Abstract

Demicheleite-(Cl), ideally BiSCl, is the chlorine analog of demicheleite-(Br) and is closely related to this species that occurs in the same locality. The mineral is the first natural bismuth sulfochloride discovered so far in a natural environment, and it is identical with the corresponding and already known synthetic compound. It was found in an active medium-temperature intracrater fumarole at La Fossa crater, Vulcano Island, Aeolian archipelago, Sicily, Italy. The mineral occurs as acicular to stout translucent crystals up to 0.25 mm long in an altered pyroclastic breccia, together with demicheleite-(Br), bismoclite, bismuthinite, godovikovite, panichiite, and three new minerals pending the IMA approval (IMA 2008-015, IMA 2008-039, and IMA 2008-057). The mineral is orthorhombic, space group Pnam, with a = 7.7933(10), b = 9.9293(12), and c = 3.9880(4) Å, V = 308.60(4) Å3 (from X-ray powder data), Z = 4. The crystal habit is prismatic with {110} as the dominant form, terminated by minor faces of another prism {011}, a pinacoid {010}, and a bipyramid {111}. The color is dark red to black; the luster submetallic. It is non-fluorescent. The tenacity is brittle. The cleavage and fracture were not observed. The calculated density is 5.934 g/cm3.

The chemical analysis obtained by WDS electron microprobe gave (wt%) Bi 72.74, Cl 11.42, Br 3.13, S 11.74, Se 0.01 wt%, total 99.04, corresponding to the empirical formula (based on 3 apfu): Bi0.97(Cl0.90Br0.11)∑1.01S1.02.

The crystal structure has been refined to a final R index of 0.0218 and contains Bi in sevenfold coordination inside a monocapped trigonal prism. By base sharing, these polyhedra form rows extending along [001]. The rows are connected with symmetry-related rows by sharing S-S edges of the pyramidal caps; these pairs of rows are linked to the others by sharing Cl/Br atoms. The distribution of bond lengths is close to that of the synthetic counterparts BiSCl and BiSBr, with Bi-S distances of 2.601(2) and 2.709(1) Å, and Bi-Cl/Br distances of 2.937(1) and 3.388(1) Å.
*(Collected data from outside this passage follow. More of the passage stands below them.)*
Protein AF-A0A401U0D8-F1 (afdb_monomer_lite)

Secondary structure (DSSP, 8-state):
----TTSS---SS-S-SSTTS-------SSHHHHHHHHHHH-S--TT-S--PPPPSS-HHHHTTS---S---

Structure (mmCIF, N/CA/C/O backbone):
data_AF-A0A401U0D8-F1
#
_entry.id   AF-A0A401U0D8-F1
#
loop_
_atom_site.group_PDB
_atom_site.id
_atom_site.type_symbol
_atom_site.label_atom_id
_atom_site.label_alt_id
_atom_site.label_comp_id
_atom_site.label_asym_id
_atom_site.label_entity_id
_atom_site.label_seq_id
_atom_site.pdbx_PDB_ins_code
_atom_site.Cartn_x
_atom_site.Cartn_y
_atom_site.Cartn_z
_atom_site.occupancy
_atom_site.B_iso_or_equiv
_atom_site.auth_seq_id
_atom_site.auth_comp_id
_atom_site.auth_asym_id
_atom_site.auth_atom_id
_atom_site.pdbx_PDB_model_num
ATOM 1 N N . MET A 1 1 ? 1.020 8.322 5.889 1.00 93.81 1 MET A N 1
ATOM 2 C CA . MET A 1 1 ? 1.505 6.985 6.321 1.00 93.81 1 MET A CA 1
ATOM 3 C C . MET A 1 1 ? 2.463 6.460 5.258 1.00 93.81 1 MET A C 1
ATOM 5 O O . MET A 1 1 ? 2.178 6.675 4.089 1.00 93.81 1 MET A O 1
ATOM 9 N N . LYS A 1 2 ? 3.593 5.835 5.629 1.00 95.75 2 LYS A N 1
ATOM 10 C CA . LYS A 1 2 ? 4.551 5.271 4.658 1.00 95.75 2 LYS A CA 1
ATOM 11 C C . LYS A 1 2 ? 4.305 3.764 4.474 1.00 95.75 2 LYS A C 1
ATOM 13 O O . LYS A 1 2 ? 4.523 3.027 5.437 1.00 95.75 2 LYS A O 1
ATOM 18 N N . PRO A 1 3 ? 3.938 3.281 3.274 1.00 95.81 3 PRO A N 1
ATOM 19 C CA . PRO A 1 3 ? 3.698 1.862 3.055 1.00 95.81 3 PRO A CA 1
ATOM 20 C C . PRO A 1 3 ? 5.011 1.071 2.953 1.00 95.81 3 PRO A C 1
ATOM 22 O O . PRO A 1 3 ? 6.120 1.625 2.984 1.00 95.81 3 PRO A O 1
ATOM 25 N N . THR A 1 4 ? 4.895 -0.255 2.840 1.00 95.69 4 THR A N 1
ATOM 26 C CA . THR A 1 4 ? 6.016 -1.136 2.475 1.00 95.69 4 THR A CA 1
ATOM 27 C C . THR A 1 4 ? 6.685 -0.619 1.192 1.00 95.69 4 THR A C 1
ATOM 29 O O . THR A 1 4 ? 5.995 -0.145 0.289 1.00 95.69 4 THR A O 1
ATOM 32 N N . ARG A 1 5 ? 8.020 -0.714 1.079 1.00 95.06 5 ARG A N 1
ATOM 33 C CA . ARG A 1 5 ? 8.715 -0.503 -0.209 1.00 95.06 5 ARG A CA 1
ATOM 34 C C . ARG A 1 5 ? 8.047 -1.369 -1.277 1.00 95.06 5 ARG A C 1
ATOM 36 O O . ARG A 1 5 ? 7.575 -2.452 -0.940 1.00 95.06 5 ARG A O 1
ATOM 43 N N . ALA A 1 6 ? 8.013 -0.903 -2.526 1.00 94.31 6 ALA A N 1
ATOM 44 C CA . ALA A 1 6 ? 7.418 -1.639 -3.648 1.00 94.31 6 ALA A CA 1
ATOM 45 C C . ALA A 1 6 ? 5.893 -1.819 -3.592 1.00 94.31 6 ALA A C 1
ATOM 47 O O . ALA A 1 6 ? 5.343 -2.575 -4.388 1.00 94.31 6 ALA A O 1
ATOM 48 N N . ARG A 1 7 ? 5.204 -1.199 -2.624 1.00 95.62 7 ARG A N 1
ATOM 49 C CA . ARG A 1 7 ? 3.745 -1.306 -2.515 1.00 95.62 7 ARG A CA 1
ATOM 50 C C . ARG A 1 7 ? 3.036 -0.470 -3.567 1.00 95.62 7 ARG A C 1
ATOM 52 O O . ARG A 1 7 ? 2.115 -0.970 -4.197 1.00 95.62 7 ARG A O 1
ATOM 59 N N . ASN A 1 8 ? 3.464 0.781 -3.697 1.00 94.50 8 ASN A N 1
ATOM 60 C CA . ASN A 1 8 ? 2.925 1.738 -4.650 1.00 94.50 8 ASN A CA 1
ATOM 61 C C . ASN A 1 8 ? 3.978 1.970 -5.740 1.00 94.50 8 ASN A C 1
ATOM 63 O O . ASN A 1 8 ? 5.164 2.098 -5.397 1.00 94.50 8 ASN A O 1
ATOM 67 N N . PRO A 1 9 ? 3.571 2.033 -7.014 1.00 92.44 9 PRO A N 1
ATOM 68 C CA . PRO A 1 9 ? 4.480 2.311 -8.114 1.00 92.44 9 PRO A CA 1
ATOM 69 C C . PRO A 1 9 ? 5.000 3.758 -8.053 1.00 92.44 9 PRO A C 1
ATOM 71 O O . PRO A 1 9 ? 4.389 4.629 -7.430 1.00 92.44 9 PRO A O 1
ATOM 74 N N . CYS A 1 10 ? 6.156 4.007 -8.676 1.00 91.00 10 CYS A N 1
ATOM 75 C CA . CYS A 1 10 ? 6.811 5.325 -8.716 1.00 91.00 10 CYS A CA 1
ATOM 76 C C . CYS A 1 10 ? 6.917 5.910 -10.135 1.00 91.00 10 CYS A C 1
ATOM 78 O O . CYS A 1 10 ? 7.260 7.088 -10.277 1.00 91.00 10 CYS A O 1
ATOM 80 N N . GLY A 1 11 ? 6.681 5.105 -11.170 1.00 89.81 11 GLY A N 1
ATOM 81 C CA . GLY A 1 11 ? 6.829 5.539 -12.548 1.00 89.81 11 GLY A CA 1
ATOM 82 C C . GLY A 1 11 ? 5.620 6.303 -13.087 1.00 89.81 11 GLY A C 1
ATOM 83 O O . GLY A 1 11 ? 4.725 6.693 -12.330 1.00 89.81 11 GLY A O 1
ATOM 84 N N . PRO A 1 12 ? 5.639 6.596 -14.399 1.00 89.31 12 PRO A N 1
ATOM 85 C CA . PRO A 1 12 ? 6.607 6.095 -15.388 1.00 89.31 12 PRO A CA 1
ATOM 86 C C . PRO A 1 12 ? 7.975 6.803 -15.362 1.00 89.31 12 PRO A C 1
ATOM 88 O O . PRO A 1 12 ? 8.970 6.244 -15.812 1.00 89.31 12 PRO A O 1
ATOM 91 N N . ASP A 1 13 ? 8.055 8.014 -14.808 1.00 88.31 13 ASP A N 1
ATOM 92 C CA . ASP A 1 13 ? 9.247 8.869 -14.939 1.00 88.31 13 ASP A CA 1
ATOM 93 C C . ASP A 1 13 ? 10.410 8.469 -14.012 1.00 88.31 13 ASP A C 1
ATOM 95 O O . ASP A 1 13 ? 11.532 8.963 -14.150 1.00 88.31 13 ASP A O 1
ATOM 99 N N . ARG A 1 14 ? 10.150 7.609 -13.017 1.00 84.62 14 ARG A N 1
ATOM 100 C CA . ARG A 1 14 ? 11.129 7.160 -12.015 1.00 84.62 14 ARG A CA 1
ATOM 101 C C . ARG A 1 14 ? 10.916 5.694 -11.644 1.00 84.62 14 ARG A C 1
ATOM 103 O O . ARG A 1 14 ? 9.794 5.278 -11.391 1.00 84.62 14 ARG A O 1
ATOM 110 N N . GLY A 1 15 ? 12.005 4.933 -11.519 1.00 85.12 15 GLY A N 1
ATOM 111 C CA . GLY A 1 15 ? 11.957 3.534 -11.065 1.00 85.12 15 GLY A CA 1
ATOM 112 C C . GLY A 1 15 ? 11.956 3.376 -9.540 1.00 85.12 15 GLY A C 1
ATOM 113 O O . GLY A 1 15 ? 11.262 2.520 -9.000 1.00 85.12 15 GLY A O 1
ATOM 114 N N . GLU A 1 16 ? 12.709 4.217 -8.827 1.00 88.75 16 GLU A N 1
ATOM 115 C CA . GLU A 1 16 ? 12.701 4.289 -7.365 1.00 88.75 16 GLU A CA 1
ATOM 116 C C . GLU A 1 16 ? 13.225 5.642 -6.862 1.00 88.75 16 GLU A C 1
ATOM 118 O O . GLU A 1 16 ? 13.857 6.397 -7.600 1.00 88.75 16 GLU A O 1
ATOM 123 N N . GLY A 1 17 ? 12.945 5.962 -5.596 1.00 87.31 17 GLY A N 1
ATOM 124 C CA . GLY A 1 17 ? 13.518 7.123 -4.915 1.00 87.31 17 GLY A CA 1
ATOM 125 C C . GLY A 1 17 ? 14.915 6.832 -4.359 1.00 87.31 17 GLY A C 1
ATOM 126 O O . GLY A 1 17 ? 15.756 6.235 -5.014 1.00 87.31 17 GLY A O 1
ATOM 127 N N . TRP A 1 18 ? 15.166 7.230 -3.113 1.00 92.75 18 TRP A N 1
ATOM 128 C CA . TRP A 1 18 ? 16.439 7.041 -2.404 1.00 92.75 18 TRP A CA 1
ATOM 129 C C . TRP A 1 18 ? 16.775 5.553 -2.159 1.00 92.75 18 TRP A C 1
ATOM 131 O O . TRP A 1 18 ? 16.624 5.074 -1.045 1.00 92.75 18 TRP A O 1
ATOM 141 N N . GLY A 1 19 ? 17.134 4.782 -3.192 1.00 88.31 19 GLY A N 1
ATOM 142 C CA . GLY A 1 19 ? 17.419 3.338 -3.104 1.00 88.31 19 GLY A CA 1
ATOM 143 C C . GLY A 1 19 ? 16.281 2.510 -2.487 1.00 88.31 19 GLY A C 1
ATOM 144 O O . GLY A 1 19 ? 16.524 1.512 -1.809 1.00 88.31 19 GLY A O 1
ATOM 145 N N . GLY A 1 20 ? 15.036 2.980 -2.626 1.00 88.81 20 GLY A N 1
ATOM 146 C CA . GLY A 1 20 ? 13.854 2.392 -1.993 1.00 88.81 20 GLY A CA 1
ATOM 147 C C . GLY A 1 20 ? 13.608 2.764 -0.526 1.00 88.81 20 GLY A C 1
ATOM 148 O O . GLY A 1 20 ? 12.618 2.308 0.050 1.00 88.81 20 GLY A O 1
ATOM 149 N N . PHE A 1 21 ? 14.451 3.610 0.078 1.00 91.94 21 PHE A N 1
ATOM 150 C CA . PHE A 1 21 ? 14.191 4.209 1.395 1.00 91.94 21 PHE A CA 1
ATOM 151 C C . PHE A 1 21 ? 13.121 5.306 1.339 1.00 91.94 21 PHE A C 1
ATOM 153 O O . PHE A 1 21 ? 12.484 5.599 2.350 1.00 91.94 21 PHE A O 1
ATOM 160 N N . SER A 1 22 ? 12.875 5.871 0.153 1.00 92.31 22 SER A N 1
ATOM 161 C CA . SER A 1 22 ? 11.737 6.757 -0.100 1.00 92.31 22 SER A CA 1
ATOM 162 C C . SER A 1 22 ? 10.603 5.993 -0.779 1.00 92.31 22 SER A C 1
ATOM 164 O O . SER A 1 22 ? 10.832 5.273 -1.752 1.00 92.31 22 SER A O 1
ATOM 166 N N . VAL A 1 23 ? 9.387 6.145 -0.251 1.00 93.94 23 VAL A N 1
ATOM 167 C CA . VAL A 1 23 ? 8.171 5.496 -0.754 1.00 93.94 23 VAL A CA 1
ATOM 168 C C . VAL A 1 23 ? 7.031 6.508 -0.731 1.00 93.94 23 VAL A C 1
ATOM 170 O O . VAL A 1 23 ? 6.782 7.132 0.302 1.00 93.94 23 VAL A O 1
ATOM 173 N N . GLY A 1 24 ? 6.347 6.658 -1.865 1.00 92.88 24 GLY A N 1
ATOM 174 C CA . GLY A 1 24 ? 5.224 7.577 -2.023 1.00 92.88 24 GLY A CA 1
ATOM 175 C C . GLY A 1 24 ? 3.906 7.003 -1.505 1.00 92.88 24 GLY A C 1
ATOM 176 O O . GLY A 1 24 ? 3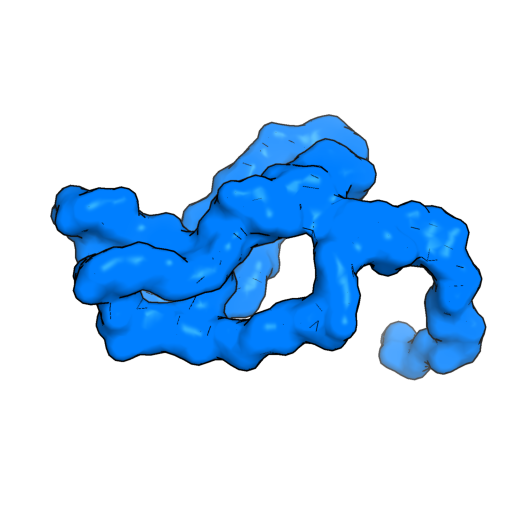.597 5.825 -1.696 1.00 92.88 24 GLY A O 1
ATOM 177 N N . HIS A 1 25 ? 3.120 7.861 -0.861 1.00 96.25 25 HIS A N 1
ATOM 178 C CA . HIS A 1 25 ? 1.712 7.634 -0.539 1.00 96.25 25 HIS A CA 1
ATOM 179 C C . HIS A 1 25 ? 1.013 8.981 -0.342 1.00 96.25 25 HIS A C 1
ATOM 181 O O . HIS A 1 25 ? 1.635 10.036 -0.462 1.00 96.25 25 HIS A O 1
ATOM 187 N N . VAL A 1 26 ? -0.270 8.948 -0.002 1.00 97.56 26 VAL A N 1
ATOM 188 C CA . VAL A 1 26 ? -1.058 10.142 0.296 1.00 97.56 26 VAL A CA 1
ATOM 189 C C . VAL A 1 26 ? -0.869 10.652 1.728 1.00 97.56 26 VAL A C 1
ATOM 191 O O . VAL A 1 26 ? -0.522 9.911 2.658 1.00 97.56 26 VAL A O 1
ATOM 194 N N . LEU A 1 27 ? -1.176 11.937 1.907 1.00 98.19 27 LEU A N 1
ATOM 195 C CA . LEU A 1 27 ? -1.493 12.533 3.199 1.00 98.19 27 LEU A CA 1
ATOM 196 C C . LEU A 1 27 ? -3.010 12.703 3.285 1.00 98.19 27 LEU A C 1
ATOM 198 O O . LEU A 1 27 ? -3.620 13.293 2.397 1.00 98.19 27 LEU A O 1
ATOM 202 N N . SER A 1 28 ? -3.613 12.180 4.346 1.00 98.06 28 SER A N 1
ATOM 203 C CA . SER A 1 28 ? -5.047 12.287 4.609 1.00 98.06 28 SER A CA 1
ATOM 204 C C . SER A 1 28 ? -5.2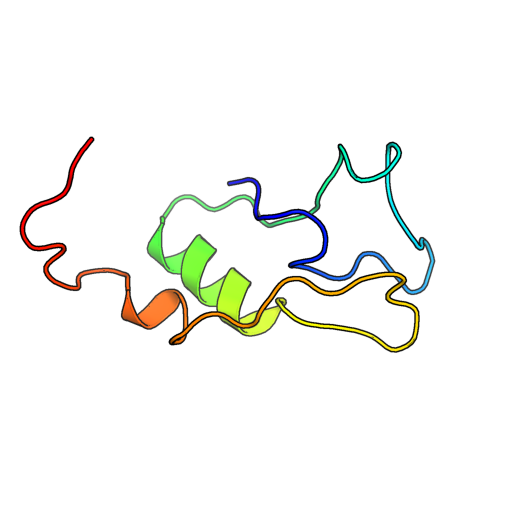87 12.603 6.080 1.00 98.06 28 SER A C 1
ATOM 206 O O . SER A 1 28 ? -4.430 12.345 6.926 1.00 98.06 28 SER A O 1
ATOM 208 N N . ILE A 1 29 ? -6.463 13.152 6.387 1.00 98.25 29 ILE A N 1
ATOM 209 C CA . ILE A 1 29 ? -6.878 13.421 7.771 1.00 98.25 29 ILE A CA 1
ATOM 210 C C . ILE A 1 29 ? -7.306 12.118 8.455 1.00 98.25 29 ILE A C 1
ATOM 212 O O . ILE A 1 29 ? -6.973 11.887 9.615 1.00 98.25 29 ILE A O 1
ATOM 216 N N . SER A 1 30 ? -8.030 11.250 7.740 1.00 98.12 30 SER A N 1
ATOM 217 C CA . SER A 1 30 ? -8.543 9.997 8.293 1.00 98.12 30 SER A CA 1
ATOM 218 C C . SER A 1 30 ? -7.713 8.781 7.866 1.00 98.12 30 SER A C 1
ATOM 220 O O . SER A 1 30 ? -7.135 8.740 6.773 1.00 98.12 30 SER A O 1
ATOM 222 N N . VAL A 1 31 ? -7.697 7.755 8.724 1.00 98.06 31 VAL A N 1
ATOM 223 C CA . VAL A 1 31 ? -7.114 6.436 8.414 1.00 98.06 31 VAL A CA 1
ATOM 224 C C . VAL A 1 31 ? -7.909 5.733 7.311 1.00 98.06 31 VAL A C 1
ATOM 226 O O . VAL A 1 31 ? -7.309 5.098 6.446 1.00 98.06 31 VAL A O 1
ATOM 229 N N . ARG A 1 32 ? -9.242 5.891 7.300 1.00 98.06 32 ARG A N 1
ATOM 230 C CA . ARG A 1 32 ? -10.124 5.329 6.267 1.00 98.06 32 ARG A CA 1
ATOM 231 C C . ARG A 1 32 ? -9.705 5.788 4.871 1.00 98.06 32 ARG A C 1
ATOM 233 O O . ARG A 1 32 ? -9.558 4.946 3.994 1.00 98.06 32 ARG A O 1
ATOM 240 N N . ASP A 1 33 ? -9.451 7.080 4.684 1.00 98.44 33 ASP A N 1
ATOM 241 C CA . ASP A 1 33 ? -9.071 7.620 3.370 1.00 98.44 33 ASP A CA 1
ATOM 242 C C . ASP A 1 33 ? -7.688 7.123 2.941 1.00 98.44 33 ASP A C 1
ATOM 244 O O . ASP A 1 33 ? -7.488 6.753 1.788 1.00 98.44 33 ASP A O 1
ATOM 248 N N . SER A 1 34 ? -6.737 7.030 3.879 1.00 98.38 34 SER A N 1
ATOM 249 C CA . SER A 1 34 ? -5.432 6.418 3.607 1.00 98.38 34 SER A CA 1
ATOM 250 C C . SER A 1 34 ? -5.561 4.962 3.150 1.00 98.38 34 SER A C 1
ATOM 252 O O . SER A 1 34 ? -4.808 4.550 2.270 1.00 98.38 34 SER A O 1
ATOM 254 N N . ALA A 1 35 ? -6.485 4.192 3.734 1.00 98.31 35 ALA A N 1
ATOM 255 C CA . ALA A 1 35 ? -6.726 2.795 3.382 1.00 98.31 35 ALA A CA 1
ATOM 256 C C . ALA A 1 35 ? -7.414 2.647 2.016 1.00 98.31 35 ALA A C 1
ATOM 258 O O . ALA A 1 35 ? -6.970 1.847 1.199 1.00 98.31 35 ALA A O 1
ATOM 259 N N . VAL A 1 36 ? -8.424 3.472 1.724 1.00 98.25 36 VAL A N 1
ATOM 260 C CA . VAL A 1 36 ? -9.054 3.522 0.392 1.00 98.25 36 VAL A CA 1
ATOM 261 C C . VAL A 1 36 ? -8.027 3.886 -0.681 1.00 98.25 36 VAL A C 1
ATOM 263 O O . VAL A 1 36 ? -7.984 3.256 -1.733 1.00 98.25 36 VAL A O 1
ATOM 266 N N . MET A 1 37 ? -7.145 4.853 -0.407 1.00 98.31 37 MET A N 1
ATOM 267 C CA . MET A 1 37 ? -6.083 5.203 -1.350 1.00 98.31 37 MET A CA 1
ATOM 268 C C . MET A 1 37 ? -5.074 4.072 -1.542 1.00 98.31 37 MET A C 1
ATOM 270 O O . MET A 1 37 ? -4.556 3.934 -2.642 1.00 98.31 37 MET A O 1
ATOM 274 N N . MET A 1 38 ? -4.805 3.247 -0.524 1.00 98.00 38 MET A N 1
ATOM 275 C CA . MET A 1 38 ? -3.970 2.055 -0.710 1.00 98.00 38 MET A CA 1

The strongest 6 lines in the X-ray powder diffraction pattern [dobs(Å) (I) (hkl)] are: 2.896 (100) (121), 4.174 (45) (120), 2.684 (42) (211), 2.784 (33) (201), 1.725 (30) (411), 2.543 (27) (031).

Both the mineral and the mineral name have been approved by the Commission on New Minerals, Nomenclature and Classification of the IMA (no. 2008-020).